The bottom person in the people pyramid above must push upward with
enough
force to support the other people. The air in a layer at the
bottom of the atmosphere must do the same thing. It pushes upward
with enough force to support the weight of all the air overhead.
The air
pressure in the four tires on your automobile push down on the road
(that's something you would feel if the car ran over your foot) and
push upward
with enough force to keep the 1000 or 2000 pound vehicle off the
road.
We
finished class with a demonstration of the upward force caused by air
pressure.
The demonstration is described on p. 35a in
the photocopied Class Notes.
The following more detailed look at
what is going on in the demonstration wasn't covered in class
. First
the case of a water balloon:
The figure at left shows air pressure (red
arrows)
pushing on all
the
sides of the balloon. Because pressure decreases with increasing
altitude, the pressure pushing downward on the top of the balloon is a
little weaker (strength=14) than the pressure pushing upward at the
bottom of the
balloon (strength=15).
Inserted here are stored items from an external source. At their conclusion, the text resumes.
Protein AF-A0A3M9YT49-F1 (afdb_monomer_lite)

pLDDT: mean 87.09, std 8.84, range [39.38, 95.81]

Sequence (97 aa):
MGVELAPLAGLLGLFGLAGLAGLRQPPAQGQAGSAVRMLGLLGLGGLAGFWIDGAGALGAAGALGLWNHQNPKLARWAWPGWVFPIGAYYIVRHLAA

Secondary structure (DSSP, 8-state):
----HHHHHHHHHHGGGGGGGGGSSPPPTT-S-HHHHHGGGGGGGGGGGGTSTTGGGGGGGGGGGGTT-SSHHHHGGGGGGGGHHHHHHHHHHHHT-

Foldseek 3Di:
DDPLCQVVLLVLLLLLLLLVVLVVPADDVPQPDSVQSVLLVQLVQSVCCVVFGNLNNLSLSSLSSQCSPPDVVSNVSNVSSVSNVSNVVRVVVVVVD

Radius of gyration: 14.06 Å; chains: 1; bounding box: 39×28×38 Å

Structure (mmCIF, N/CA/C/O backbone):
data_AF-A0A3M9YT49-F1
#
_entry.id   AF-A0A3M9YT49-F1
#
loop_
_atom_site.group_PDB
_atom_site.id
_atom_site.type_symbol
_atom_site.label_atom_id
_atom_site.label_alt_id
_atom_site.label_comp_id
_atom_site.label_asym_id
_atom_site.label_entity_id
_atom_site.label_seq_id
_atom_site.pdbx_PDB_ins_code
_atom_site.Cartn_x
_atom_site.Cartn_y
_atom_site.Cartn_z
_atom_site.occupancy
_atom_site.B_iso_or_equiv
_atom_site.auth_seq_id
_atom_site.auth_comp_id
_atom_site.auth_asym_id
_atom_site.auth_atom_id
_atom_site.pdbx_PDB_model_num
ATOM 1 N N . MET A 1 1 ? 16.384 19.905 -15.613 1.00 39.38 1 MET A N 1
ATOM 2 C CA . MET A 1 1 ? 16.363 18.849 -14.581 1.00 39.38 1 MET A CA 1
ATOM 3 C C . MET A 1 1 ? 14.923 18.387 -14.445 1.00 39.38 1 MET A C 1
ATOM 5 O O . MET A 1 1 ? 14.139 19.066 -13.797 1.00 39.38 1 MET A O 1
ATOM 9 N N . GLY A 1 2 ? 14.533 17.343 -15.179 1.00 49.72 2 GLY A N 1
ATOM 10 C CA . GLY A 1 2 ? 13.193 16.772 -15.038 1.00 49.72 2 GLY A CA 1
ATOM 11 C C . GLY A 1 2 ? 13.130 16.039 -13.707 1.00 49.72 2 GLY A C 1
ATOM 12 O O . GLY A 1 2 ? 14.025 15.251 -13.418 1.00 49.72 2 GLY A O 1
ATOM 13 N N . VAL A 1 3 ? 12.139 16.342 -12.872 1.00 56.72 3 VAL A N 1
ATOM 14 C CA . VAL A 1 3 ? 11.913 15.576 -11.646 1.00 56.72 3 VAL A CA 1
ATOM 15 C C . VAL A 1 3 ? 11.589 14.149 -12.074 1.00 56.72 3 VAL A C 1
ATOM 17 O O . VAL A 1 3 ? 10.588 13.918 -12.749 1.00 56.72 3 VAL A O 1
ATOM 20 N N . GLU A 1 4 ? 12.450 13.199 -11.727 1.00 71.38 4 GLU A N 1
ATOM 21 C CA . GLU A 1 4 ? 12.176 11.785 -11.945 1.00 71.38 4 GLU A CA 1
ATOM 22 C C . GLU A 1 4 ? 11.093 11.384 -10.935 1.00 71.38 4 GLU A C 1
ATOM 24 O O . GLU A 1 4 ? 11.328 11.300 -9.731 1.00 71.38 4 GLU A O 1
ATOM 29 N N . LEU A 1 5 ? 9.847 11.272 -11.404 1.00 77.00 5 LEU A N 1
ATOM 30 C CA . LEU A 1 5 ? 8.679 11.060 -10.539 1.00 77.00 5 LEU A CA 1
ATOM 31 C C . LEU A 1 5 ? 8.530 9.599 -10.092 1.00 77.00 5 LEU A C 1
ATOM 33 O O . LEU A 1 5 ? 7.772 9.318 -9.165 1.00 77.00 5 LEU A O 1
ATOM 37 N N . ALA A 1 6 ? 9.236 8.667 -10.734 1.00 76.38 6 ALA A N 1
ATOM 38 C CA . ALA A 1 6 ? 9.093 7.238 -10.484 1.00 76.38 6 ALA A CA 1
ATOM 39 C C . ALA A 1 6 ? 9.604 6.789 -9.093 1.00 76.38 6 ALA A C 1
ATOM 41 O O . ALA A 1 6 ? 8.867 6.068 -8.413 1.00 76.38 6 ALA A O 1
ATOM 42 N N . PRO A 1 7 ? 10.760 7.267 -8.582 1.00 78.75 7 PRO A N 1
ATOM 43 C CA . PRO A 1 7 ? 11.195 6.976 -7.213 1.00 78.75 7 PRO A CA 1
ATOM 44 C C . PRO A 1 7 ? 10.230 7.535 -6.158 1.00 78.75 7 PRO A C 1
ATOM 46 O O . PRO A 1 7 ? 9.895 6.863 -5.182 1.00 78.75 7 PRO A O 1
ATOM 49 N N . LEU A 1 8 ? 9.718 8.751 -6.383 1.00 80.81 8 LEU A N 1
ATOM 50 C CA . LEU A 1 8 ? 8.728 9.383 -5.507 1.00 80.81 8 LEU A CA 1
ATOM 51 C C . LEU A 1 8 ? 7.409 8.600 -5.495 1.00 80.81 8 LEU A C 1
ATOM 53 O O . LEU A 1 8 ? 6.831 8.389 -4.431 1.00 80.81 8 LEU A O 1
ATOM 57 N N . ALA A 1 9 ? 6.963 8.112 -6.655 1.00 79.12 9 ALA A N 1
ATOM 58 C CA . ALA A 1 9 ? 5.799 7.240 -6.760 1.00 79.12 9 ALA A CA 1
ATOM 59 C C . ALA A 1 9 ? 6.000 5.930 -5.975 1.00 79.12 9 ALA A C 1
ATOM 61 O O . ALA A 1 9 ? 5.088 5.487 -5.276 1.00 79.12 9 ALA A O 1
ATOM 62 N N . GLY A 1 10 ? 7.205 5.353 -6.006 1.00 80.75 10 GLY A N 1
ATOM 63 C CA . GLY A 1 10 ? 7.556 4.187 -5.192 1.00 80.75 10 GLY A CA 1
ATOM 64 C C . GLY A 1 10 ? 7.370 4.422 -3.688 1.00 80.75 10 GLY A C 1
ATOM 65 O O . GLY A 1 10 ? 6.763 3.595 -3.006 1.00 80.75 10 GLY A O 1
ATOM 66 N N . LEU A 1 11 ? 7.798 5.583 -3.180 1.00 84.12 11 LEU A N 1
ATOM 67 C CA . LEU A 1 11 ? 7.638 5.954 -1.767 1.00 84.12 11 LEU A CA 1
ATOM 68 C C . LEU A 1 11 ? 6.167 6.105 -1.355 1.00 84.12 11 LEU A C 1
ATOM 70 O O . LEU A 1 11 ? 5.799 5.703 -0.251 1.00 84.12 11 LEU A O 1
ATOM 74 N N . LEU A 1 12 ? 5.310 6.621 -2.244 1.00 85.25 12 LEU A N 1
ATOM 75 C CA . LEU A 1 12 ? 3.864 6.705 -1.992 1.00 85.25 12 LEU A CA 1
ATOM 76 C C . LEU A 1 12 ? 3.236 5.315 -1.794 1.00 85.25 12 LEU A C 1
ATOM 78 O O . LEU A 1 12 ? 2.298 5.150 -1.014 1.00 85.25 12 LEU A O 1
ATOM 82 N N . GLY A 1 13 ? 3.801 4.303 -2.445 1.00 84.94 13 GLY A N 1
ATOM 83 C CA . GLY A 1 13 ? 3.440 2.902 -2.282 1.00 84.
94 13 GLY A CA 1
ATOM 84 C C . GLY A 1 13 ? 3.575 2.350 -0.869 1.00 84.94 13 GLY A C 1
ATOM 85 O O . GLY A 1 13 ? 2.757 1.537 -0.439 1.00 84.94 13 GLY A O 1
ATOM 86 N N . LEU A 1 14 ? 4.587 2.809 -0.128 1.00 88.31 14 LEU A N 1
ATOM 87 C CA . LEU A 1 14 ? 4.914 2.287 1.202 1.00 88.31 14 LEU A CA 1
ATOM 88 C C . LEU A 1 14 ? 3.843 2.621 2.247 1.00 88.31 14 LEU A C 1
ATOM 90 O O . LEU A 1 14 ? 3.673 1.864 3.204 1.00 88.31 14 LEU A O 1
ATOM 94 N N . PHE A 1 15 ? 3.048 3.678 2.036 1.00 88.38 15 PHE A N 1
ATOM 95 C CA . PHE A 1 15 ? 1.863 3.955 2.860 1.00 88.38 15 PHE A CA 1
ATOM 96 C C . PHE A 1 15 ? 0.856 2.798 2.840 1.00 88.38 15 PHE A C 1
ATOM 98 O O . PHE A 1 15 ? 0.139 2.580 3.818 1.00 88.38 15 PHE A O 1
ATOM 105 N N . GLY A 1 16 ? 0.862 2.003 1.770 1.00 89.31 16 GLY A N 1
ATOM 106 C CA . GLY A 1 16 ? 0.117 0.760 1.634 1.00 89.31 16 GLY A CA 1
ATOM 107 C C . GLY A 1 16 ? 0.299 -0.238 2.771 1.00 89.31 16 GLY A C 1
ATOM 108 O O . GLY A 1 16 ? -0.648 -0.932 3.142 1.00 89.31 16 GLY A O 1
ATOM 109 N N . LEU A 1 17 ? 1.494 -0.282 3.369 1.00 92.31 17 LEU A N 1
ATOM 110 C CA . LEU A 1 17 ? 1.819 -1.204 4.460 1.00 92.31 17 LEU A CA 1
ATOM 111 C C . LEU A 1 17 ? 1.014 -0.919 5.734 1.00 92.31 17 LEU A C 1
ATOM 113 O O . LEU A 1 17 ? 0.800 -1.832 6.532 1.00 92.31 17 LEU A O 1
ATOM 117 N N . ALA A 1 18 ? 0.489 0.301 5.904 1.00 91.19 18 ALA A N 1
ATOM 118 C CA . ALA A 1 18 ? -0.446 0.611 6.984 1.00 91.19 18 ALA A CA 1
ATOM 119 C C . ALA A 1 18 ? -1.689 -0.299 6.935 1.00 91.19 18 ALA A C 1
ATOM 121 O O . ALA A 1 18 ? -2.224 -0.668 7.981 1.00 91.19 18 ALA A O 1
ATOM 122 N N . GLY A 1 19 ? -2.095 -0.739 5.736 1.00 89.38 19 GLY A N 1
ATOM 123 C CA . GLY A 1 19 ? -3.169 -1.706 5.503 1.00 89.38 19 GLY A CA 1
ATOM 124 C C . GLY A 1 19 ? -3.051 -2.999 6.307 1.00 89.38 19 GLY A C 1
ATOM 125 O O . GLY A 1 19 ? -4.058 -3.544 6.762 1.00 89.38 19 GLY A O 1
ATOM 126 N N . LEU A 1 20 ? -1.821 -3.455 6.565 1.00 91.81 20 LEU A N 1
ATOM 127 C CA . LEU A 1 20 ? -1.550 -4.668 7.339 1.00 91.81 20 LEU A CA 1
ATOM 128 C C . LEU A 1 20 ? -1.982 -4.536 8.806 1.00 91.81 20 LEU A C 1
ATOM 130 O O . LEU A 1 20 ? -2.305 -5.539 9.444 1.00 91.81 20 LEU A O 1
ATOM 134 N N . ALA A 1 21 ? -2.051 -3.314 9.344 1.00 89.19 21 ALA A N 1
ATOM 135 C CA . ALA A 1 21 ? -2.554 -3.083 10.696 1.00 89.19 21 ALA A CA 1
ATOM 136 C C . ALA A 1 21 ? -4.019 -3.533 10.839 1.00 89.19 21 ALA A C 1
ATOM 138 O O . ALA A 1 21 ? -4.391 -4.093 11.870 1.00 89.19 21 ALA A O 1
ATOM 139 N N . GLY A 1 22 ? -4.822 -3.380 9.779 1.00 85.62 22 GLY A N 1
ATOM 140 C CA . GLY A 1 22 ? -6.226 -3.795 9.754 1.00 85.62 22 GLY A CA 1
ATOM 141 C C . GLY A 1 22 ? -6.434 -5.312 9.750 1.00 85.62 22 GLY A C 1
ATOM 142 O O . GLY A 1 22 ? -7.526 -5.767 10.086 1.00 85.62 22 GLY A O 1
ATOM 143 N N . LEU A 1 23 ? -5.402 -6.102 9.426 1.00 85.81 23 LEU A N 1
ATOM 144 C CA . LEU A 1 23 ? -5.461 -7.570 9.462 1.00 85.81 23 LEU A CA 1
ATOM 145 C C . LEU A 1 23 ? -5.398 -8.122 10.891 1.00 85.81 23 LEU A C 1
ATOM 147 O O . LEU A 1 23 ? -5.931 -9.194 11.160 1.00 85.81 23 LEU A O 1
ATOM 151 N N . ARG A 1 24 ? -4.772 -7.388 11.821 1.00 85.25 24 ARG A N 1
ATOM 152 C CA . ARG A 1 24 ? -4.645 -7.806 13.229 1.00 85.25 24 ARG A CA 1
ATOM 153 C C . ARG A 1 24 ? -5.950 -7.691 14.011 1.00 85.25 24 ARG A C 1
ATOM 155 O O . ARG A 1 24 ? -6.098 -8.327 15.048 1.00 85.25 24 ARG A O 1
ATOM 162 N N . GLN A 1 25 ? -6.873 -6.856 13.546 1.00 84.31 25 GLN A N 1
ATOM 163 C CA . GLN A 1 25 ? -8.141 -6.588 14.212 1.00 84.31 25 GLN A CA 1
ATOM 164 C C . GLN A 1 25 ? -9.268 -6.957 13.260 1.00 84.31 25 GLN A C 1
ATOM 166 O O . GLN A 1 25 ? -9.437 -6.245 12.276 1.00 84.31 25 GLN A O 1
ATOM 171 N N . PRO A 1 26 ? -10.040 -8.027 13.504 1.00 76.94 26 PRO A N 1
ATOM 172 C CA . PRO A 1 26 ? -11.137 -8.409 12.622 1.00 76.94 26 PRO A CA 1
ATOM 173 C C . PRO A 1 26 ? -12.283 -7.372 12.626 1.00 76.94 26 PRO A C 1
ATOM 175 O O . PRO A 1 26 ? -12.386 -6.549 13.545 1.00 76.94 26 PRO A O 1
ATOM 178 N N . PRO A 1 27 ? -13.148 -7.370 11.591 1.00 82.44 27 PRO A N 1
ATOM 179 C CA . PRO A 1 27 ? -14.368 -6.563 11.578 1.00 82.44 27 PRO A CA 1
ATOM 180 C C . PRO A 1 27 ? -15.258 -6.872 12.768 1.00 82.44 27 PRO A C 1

The two sideways forces cancel each other
out. The
total effect of the pressure is a weak upward force (shown on the right
figure, you might have heard this called a bouyant force).
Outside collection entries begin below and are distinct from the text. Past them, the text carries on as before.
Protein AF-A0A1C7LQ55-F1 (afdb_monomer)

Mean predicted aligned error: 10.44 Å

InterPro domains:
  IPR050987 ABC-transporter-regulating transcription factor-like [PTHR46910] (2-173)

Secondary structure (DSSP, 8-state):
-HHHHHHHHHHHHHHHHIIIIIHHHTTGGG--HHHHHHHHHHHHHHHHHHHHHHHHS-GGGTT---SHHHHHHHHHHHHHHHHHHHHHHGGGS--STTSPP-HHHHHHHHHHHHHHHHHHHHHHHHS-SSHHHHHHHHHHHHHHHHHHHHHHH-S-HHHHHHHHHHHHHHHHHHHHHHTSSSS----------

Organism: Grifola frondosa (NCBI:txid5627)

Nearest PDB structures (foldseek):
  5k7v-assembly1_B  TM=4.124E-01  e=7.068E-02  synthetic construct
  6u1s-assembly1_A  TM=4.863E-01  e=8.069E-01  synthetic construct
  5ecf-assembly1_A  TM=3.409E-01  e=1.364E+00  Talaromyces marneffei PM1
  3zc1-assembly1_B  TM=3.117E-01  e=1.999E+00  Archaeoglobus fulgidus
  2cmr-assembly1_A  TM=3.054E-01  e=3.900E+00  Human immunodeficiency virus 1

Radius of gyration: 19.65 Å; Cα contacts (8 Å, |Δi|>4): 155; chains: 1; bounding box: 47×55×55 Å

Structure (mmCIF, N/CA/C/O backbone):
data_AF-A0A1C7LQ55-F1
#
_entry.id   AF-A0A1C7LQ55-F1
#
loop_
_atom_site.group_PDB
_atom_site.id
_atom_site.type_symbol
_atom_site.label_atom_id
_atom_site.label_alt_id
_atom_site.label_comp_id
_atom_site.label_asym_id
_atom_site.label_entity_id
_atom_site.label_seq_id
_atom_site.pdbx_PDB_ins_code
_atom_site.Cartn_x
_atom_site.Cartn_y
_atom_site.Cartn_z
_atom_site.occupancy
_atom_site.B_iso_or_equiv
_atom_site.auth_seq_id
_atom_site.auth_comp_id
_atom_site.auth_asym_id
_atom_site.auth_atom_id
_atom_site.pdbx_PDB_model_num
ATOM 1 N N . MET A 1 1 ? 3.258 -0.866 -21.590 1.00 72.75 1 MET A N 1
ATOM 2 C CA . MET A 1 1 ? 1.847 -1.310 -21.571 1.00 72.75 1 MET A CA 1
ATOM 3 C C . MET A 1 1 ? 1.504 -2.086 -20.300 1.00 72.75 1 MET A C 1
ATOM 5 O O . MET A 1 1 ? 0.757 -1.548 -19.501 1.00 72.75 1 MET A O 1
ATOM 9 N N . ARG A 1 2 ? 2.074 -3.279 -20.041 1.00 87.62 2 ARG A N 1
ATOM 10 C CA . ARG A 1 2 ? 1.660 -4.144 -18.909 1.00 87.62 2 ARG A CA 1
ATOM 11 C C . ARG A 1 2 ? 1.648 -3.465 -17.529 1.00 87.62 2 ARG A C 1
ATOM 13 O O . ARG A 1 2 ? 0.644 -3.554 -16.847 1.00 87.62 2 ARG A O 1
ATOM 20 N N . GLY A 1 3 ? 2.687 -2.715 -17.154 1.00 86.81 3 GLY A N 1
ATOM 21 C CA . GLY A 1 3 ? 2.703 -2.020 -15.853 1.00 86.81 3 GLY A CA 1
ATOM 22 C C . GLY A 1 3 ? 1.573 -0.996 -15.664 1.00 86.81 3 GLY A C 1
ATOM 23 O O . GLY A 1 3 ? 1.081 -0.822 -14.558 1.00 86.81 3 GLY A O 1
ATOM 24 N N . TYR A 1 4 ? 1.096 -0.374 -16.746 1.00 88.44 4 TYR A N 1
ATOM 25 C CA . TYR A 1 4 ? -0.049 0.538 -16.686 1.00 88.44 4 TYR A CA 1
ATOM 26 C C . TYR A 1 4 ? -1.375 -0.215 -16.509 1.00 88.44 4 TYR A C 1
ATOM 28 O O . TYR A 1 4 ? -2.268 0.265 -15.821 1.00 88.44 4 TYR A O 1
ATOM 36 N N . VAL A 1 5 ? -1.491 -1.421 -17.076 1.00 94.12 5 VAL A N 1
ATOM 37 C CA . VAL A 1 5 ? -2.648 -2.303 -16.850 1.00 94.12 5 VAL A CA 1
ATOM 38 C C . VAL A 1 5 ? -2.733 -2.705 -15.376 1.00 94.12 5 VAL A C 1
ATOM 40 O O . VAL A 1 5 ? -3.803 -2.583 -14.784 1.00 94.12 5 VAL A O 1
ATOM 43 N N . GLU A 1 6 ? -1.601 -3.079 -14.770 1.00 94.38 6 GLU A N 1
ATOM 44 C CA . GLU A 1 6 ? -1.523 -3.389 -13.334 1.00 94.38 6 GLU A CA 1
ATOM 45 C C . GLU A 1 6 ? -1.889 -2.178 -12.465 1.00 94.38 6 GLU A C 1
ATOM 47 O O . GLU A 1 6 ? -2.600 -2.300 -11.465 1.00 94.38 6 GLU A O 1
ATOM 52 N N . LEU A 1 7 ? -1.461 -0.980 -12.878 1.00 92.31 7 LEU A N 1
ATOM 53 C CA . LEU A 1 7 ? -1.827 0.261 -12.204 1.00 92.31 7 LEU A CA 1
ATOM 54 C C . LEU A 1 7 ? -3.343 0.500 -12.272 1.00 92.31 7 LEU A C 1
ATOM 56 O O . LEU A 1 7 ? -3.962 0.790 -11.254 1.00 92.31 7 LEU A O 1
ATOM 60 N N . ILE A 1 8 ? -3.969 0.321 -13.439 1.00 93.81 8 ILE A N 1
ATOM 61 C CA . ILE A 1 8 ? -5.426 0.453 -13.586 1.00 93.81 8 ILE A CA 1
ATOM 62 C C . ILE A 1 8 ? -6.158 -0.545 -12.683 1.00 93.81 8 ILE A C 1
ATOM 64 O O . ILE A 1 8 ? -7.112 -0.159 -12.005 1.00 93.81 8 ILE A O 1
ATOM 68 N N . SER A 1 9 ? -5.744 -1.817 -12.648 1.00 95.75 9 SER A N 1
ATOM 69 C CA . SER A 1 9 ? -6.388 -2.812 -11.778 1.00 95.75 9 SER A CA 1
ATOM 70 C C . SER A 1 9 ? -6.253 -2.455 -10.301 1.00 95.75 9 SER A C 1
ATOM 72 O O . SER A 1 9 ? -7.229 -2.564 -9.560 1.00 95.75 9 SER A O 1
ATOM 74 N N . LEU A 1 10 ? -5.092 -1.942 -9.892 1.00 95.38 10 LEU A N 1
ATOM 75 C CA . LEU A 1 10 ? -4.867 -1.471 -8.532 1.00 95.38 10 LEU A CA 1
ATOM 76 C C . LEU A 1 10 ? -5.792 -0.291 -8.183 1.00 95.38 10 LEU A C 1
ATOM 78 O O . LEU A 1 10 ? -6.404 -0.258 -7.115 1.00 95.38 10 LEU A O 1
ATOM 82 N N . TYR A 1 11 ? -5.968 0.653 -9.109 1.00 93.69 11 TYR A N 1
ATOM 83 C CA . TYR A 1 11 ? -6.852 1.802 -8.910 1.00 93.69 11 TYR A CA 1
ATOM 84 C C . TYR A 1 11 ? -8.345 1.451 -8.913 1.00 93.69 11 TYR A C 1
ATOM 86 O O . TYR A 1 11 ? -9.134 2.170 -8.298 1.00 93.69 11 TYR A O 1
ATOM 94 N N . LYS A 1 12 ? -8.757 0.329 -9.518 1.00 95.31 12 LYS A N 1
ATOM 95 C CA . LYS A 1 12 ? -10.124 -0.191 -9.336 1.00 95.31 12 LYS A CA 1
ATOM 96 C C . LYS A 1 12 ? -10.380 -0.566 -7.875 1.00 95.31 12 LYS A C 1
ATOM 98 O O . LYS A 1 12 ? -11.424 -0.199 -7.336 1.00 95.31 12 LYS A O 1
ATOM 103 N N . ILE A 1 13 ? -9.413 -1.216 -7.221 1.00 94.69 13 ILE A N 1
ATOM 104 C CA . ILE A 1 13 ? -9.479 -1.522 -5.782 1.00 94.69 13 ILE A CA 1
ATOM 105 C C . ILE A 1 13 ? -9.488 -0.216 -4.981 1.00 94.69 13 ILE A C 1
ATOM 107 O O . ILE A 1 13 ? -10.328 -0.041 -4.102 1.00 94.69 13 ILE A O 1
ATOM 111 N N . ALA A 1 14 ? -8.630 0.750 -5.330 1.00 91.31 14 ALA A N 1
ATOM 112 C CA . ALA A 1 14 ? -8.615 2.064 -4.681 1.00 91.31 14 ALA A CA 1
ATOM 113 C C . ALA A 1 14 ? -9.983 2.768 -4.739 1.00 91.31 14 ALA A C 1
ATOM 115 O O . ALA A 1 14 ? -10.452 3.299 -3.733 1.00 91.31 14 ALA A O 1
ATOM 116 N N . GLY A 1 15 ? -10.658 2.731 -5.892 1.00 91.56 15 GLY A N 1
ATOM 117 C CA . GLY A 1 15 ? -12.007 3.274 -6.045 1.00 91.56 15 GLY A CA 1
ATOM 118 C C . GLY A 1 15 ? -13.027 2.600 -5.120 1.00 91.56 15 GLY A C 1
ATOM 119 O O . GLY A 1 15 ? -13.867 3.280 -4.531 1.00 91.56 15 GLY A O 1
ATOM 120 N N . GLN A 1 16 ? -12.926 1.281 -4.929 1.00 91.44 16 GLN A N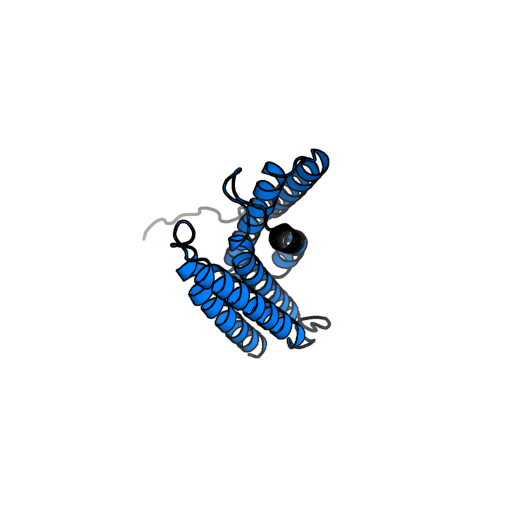 1
ATOM 121 C CA . GLN A 1 16 ? -13.770 0.550 -3.979 1.00 91.44 16 GLN A CA 1
ATOM 122 C C . GLN A 1 16 ? -13.460 0.928 -2.526 1.00 91.44 16 GLN A C 1
ATOM 124 O O . GLN A 1 16 ? -14.397 1.155 -1.763 1.00 91.44 16 GLN A O 1
ATOM 129 N N . VAL A 1 17 ? -12.182 1.081 -2.159 1.00 89.31 17 VAL A N 1
ATOM 130 C CA . VAL A 1 17 ? -11.770 1.570 -0.829 1.00 89.31 17 VAL A CA 1
ATOM 131 C C . VAL A 1 17 ? -12.387 2.939 -0.545 1.00 89.31 17 VAL A C 1
ATOM 133 O O . VAL A 1 17 ? -13.001 3.137 0.504 1.00 89.31 17 VAL A O 1
ATOM 136 N N . LEU A 1 18 ? -12.285 3.874 -1.492 1.00 86.69 18 LEU A N 1
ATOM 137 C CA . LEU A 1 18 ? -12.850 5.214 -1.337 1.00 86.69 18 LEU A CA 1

Gravity exerts a downward force on the water
balloon. In the figure at right you can see that the gravity
force (strength=10) is stronger than the upward pressure difference
force (strength=1). The
balloon falls as a result.
In the demonstration a wine glass is filled with water. A small
plastic lid is used to cover the wine glass. You can then turn
the glass upside down without the water falling out.
All the same forces are shown again in the left most
figure.
In
the right two figures we separate this into two parts. First
the water inside the glass isn't feeling the downward and sideways
pressure forces (because they're pushing on the glass). Gravity
still pulls downward on the water but the upward pressure force is able
to overcome the downward pull of gravity. The upward pointing
pressure force is used to overcome gravity not to cancel out the
downward pointing pressure force.
The demonstration was repeated using a 4 Liter flash (more than a
gallon of water, more than 8 pounds of water). The upward
pressure force was still able to keep the water in the flask (much of
the weight of the water is pushing against the sides of the flask which
the instructor was supporting with his arms).